| DIRECTIONS FOR THIS TASK |
Please return every line of the records that contains the word "Pseudomonas".
*** Opening EXTRACTED MATERIAL ***
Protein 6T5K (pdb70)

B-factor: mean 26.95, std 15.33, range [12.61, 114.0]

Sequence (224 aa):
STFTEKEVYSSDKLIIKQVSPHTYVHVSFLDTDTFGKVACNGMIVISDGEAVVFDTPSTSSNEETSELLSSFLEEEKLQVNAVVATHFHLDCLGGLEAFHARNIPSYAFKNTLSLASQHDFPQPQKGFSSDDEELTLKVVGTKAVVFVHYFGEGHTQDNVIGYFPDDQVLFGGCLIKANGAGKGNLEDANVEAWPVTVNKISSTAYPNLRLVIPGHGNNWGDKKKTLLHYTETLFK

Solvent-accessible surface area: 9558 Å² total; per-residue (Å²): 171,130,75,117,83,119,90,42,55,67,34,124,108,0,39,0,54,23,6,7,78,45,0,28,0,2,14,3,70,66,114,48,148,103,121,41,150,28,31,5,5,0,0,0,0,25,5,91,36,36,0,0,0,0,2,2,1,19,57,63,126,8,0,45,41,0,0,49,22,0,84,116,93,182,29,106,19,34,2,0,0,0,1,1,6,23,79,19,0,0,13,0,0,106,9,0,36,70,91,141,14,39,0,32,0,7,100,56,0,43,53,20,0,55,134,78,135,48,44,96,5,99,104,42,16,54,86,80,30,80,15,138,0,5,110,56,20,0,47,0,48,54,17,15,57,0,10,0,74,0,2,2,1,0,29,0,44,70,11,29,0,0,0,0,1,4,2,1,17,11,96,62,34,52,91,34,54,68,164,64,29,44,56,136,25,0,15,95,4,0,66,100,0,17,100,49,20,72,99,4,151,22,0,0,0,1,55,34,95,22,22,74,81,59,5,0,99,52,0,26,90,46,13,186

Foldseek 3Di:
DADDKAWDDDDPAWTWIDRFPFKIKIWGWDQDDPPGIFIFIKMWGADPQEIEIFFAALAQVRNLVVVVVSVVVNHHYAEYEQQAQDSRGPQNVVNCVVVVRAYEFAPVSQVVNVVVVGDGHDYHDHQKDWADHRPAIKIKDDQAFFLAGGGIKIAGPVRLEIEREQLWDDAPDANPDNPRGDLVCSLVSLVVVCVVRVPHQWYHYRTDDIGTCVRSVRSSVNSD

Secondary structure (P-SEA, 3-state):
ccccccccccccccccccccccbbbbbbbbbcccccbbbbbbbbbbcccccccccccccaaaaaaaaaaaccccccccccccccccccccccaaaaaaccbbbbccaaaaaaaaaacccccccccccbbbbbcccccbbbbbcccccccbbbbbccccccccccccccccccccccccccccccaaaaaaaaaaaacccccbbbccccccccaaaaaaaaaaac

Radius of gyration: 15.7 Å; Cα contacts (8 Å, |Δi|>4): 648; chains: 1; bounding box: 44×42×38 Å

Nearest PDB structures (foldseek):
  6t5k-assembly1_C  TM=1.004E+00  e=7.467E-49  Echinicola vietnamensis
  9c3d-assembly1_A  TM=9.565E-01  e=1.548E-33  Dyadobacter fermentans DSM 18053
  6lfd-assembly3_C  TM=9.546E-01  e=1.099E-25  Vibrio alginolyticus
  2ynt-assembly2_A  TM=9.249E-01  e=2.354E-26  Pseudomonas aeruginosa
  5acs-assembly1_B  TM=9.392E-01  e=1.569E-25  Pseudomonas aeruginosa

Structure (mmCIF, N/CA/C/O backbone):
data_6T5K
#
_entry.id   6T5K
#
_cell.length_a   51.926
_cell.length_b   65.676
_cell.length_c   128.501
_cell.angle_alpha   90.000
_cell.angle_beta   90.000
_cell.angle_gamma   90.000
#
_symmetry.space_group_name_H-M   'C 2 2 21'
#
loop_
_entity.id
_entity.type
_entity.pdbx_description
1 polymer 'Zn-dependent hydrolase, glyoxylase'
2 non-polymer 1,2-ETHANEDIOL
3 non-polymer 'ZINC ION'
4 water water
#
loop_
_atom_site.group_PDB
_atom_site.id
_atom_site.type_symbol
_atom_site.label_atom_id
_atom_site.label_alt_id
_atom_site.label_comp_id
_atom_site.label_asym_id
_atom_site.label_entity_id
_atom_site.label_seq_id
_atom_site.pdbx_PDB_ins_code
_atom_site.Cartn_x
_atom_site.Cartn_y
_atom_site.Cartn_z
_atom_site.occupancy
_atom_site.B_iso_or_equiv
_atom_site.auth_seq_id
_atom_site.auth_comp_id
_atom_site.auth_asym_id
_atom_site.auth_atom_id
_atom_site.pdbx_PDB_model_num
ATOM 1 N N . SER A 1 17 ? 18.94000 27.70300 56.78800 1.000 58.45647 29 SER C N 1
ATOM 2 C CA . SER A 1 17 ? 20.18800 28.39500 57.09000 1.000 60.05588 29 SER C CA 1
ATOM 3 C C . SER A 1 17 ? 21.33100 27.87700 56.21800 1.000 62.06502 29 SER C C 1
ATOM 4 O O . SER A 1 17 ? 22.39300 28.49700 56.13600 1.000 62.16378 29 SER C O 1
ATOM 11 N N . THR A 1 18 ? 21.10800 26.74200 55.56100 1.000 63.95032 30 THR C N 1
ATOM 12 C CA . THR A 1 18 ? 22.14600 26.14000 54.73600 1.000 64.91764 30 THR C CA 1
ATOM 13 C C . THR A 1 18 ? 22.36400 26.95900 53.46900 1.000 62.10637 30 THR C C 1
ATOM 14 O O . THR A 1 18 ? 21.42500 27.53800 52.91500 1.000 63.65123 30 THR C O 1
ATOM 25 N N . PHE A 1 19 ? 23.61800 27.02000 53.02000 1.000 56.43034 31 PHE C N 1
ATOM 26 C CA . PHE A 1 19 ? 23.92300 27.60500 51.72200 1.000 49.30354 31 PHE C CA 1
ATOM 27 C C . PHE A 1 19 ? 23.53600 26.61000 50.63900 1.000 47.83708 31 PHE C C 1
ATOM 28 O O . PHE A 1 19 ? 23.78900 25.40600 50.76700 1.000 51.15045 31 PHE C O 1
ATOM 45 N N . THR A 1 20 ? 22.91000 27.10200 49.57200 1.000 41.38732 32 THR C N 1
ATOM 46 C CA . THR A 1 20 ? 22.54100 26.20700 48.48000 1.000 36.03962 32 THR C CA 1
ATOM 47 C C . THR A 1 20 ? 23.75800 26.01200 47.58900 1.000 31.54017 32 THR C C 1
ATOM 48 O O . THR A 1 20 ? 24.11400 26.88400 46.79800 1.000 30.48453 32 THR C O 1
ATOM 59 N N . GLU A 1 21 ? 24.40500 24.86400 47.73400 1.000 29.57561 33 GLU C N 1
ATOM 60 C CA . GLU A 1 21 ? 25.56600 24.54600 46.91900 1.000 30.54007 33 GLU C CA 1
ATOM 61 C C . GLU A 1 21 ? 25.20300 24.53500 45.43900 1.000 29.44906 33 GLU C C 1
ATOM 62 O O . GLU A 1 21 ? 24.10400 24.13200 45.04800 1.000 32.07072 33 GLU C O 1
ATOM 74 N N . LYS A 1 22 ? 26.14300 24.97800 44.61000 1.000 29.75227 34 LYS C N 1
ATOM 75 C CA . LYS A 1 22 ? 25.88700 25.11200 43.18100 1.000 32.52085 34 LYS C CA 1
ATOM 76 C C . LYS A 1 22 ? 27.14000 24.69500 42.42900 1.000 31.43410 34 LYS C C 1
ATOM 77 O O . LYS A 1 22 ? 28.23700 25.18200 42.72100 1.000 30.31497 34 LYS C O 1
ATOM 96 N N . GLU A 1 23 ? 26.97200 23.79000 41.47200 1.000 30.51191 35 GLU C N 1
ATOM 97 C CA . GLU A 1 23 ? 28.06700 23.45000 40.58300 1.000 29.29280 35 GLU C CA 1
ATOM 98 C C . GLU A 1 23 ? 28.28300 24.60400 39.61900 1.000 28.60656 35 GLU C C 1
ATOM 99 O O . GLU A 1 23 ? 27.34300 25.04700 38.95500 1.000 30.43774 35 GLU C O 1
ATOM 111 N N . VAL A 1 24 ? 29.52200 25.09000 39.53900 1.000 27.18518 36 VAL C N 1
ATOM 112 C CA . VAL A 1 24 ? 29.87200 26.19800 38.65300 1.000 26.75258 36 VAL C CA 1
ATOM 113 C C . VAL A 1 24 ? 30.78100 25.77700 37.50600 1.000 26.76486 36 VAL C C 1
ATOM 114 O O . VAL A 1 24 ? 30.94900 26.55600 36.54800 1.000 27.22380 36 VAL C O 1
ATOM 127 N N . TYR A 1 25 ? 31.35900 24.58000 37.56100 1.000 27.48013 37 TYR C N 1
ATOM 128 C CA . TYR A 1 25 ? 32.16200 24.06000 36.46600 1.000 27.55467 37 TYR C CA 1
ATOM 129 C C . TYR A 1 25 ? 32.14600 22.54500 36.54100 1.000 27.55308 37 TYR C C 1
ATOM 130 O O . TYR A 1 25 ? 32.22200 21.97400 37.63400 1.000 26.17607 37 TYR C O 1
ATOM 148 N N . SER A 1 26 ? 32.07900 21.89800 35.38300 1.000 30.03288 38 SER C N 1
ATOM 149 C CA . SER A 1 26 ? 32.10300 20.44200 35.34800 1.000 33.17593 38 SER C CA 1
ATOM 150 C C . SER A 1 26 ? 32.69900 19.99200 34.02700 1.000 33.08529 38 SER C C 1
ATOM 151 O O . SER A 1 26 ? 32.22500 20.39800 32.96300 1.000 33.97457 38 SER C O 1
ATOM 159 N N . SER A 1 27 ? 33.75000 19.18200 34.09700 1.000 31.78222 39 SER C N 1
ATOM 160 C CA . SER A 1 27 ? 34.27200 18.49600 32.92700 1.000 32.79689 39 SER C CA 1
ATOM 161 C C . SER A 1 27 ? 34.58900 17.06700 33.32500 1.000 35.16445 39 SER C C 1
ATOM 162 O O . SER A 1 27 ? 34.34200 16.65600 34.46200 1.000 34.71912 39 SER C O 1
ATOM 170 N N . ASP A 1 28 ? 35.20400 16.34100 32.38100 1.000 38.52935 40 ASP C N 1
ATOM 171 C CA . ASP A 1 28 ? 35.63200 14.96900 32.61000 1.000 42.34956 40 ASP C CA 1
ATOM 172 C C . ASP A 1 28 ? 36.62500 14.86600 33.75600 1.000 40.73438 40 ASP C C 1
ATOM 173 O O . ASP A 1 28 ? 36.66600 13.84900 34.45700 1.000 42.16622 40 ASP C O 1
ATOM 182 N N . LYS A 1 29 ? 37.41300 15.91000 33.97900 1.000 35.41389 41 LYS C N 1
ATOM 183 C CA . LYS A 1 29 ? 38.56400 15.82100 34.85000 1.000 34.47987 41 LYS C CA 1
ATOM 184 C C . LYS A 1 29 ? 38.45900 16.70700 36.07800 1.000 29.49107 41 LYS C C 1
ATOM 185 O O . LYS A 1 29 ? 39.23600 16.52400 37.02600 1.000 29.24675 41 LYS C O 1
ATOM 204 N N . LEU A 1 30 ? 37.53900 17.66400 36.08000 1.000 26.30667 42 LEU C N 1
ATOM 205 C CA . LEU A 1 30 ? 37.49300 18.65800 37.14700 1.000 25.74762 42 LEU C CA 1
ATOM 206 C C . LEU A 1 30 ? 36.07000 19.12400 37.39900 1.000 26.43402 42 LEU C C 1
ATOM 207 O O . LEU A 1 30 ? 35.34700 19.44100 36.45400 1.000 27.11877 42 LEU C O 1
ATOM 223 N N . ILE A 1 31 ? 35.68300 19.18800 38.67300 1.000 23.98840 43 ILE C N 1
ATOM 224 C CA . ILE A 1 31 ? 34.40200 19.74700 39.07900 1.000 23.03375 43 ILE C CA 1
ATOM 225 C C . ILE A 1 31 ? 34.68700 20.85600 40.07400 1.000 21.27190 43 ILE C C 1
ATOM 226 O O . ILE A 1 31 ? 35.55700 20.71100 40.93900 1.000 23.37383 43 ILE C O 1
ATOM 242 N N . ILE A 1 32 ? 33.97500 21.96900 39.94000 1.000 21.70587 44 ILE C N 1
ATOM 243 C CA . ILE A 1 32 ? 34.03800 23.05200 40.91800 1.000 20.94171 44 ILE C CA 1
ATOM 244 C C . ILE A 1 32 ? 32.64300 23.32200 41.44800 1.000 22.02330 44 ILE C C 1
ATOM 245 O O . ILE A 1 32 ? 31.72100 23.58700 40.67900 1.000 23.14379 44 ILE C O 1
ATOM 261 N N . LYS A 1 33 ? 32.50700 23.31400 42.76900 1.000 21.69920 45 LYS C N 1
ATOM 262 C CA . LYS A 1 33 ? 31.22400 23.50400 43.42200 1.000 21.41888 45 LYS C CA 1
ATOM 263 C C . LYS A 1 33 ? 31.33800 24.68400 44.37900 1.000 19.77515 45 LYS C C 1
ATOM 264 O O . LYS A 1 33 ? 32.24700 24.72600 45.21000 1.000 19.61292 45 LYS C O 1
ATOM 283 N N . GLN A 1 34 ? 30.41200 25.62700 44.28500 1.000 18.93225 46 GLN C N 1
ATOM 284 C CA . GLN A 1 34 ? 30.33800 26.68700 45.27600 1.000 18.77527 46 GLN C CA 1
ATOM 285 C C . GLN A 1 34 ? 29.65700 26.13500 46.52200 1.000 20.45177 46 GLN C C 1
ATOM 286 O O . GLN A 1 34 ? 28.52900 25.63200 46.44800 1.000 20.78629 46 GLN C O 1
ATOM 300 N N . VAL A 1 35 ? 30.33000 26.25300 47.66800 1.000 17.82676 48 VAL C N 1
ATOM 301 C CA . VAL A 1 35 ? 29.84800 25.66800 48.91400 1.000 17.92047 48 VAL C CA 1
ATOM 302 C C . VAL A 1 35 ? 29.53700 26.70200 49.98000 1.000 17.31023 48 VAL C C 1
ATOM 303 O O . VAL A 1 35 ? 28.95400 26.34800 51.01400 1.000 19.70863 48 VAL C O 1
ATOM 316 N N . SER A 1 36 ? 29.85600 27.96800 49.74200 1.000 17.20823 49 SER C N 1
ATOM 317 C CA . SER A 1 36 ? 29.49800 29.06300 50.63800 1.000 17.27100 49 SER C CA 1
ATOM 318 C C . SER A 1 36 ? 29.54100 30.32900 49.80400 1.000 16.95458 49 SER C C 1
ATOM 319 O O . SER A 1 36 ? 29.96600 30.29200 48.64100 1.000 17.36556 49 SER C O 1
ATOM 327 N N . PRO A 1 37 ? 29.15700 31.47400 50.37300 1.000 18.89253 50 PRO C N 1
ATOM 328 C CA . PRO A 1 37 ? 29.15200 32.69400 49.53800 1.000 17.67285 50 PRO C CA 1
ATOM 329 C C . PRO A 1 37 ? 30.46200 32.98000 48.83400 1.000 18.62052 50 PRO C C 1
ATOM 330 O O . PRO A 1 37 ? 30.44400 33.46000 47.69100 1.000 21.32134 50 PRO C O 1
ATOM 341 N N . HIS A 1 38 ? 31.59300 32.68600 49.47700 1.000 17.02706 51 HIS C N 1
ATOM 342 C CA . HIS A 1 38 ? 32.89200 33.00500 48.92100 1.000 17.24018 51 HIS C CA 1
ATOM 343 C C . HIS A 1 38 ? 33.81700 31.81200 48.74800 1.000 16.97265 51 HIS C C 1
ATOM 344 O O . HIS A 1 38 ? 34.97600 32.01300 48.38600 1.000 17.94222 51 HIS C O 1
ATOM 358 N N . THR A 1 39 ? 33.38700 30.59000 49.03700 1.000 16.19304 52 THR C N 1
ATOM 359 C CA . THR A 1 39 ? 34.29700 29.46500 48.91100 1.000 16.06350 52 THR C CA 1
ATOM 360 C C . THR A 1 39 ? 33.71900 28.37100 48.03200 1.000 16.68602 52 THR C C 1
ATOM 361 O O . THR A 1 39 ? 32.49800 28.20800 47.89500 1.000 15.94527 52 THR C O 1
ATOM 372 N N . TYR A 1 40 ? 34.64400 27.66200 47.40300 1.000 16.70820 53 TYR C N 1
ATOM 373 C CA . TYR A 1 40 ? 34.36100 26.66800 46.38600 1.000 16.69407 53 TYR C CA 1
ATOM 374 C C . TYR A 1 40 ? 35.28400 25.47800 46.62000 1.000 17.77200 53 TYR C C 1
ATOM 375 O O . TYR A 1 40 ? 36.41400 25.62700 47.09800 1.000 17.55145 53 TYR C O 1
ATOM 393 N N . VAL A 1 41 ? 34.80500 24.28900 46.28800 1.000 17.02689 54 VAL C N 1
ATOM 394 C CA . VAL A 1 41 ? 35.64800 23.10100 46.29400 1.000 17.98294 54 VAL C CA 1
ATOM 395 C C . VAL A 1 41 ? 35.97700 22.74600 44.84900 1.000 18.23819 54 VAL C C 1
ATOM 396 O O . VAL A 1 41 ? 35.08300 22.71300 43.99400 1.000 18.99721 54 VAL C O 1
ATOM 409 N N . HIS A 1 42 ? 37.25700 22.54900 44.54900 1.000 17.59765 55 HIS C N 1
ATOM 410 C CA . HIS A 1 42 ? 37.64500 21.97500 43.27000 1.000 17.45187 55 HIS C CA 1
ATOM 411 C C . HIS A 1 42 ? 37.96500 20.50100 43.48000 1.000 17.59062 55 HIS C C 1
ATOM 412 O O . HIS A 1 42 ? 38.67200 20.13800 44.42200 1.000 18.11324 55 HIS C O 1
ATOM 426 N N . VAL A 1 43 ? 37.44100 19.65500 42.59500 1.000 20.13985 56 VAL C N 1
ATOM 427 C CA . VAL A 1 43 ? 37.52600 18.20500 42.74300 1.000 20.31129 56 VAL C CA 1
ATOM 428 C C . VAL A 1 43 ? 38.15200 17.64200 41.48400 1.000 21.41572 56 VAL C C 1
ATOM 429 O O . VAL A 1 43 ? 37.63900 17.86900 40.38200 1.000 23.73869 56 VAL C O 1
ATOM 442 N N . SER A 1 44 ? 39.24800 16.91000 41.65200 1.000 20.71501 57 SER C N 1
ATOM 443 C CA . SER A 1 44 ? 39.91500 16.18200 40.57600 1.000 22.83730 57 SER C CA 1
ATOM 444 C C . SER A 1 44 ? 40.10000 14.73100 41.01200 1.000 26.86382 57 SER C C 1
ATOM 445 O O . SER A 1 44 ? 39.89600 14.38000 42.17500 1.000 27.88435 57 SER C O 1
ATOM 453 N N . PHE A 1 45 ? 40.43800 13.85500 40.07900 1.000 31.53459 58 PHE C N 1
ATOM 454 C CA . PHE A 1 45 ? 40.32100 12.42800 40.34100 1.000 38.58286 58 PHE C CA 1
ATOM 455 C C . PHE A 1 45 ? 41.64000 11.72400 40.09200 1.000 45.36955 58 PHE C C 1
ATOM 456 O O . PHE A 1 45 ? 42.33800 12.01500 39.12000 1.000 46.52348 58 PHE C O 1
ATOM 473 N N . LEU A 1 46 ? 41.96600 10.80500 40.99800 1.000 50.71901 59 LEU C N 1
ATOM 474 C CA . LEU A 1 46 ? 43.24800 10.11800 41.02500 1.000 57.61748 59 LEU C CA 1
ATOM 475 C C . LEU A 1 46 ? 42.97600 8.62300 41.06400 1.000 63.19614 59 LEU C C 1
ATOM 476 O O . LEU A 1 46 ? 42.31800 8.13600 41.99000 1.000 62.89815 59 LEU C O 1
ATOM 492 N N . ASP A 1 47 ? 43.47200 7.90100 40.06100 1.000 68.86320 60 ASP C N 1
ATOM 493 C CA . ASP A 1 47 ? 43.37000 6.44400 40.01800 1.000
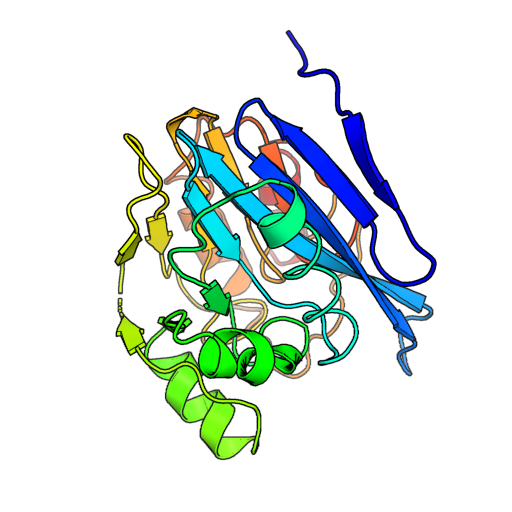 74.24086 60 ASP C CA 1
ATOM 494 C C . ASP A 1 47 ? 44.64800 5.87700 40.62100 1.000 79.08682 60 ASP C C 1
ATOM 495 O O . ASP A 1 47 ? 45.69600 5.85700 39.97600 1.000 79.61188 60 ASP C O 1
ATOM 504 N N . THR A 1 48 ? 44.55900 5.39900 41.85700 1.000 83.01925 61 THR C N 1
ATOM 505 C CA . THR A 1 48 ? 45.73000 5.02800 42.63300 1.000 86.59786 61 THR C CA 1
ATOM 506 C C . THR A 1 48 ? 45.73500 3.53200 42.93000 1.000 89.39675 61 THR C C 1
ATOM 507 O O . THR A 1 48 ? 44.71200 2.84200 42.84200 1.000 89.74167 61 THR C O 1
ATOM 518 N N . ASP A 1 49 ? 46.91800 3.04800 43.31300 1.000 91.32869 62 ASP C N 1
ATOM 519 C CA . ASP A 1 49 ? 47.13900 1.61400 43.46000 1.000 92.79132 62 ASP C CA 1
*** Closing EXTRACTED MATERIAL ***
| YOUR SOLUTION |
  2ynt-assembly2_A  TM=9.249E-01  e=2.354E-26  Pseudomonas aeruginosa
  5acs-assembly1_B  TM=9.392E-01  e=1.569E-25  Pseudomonas aeruginosa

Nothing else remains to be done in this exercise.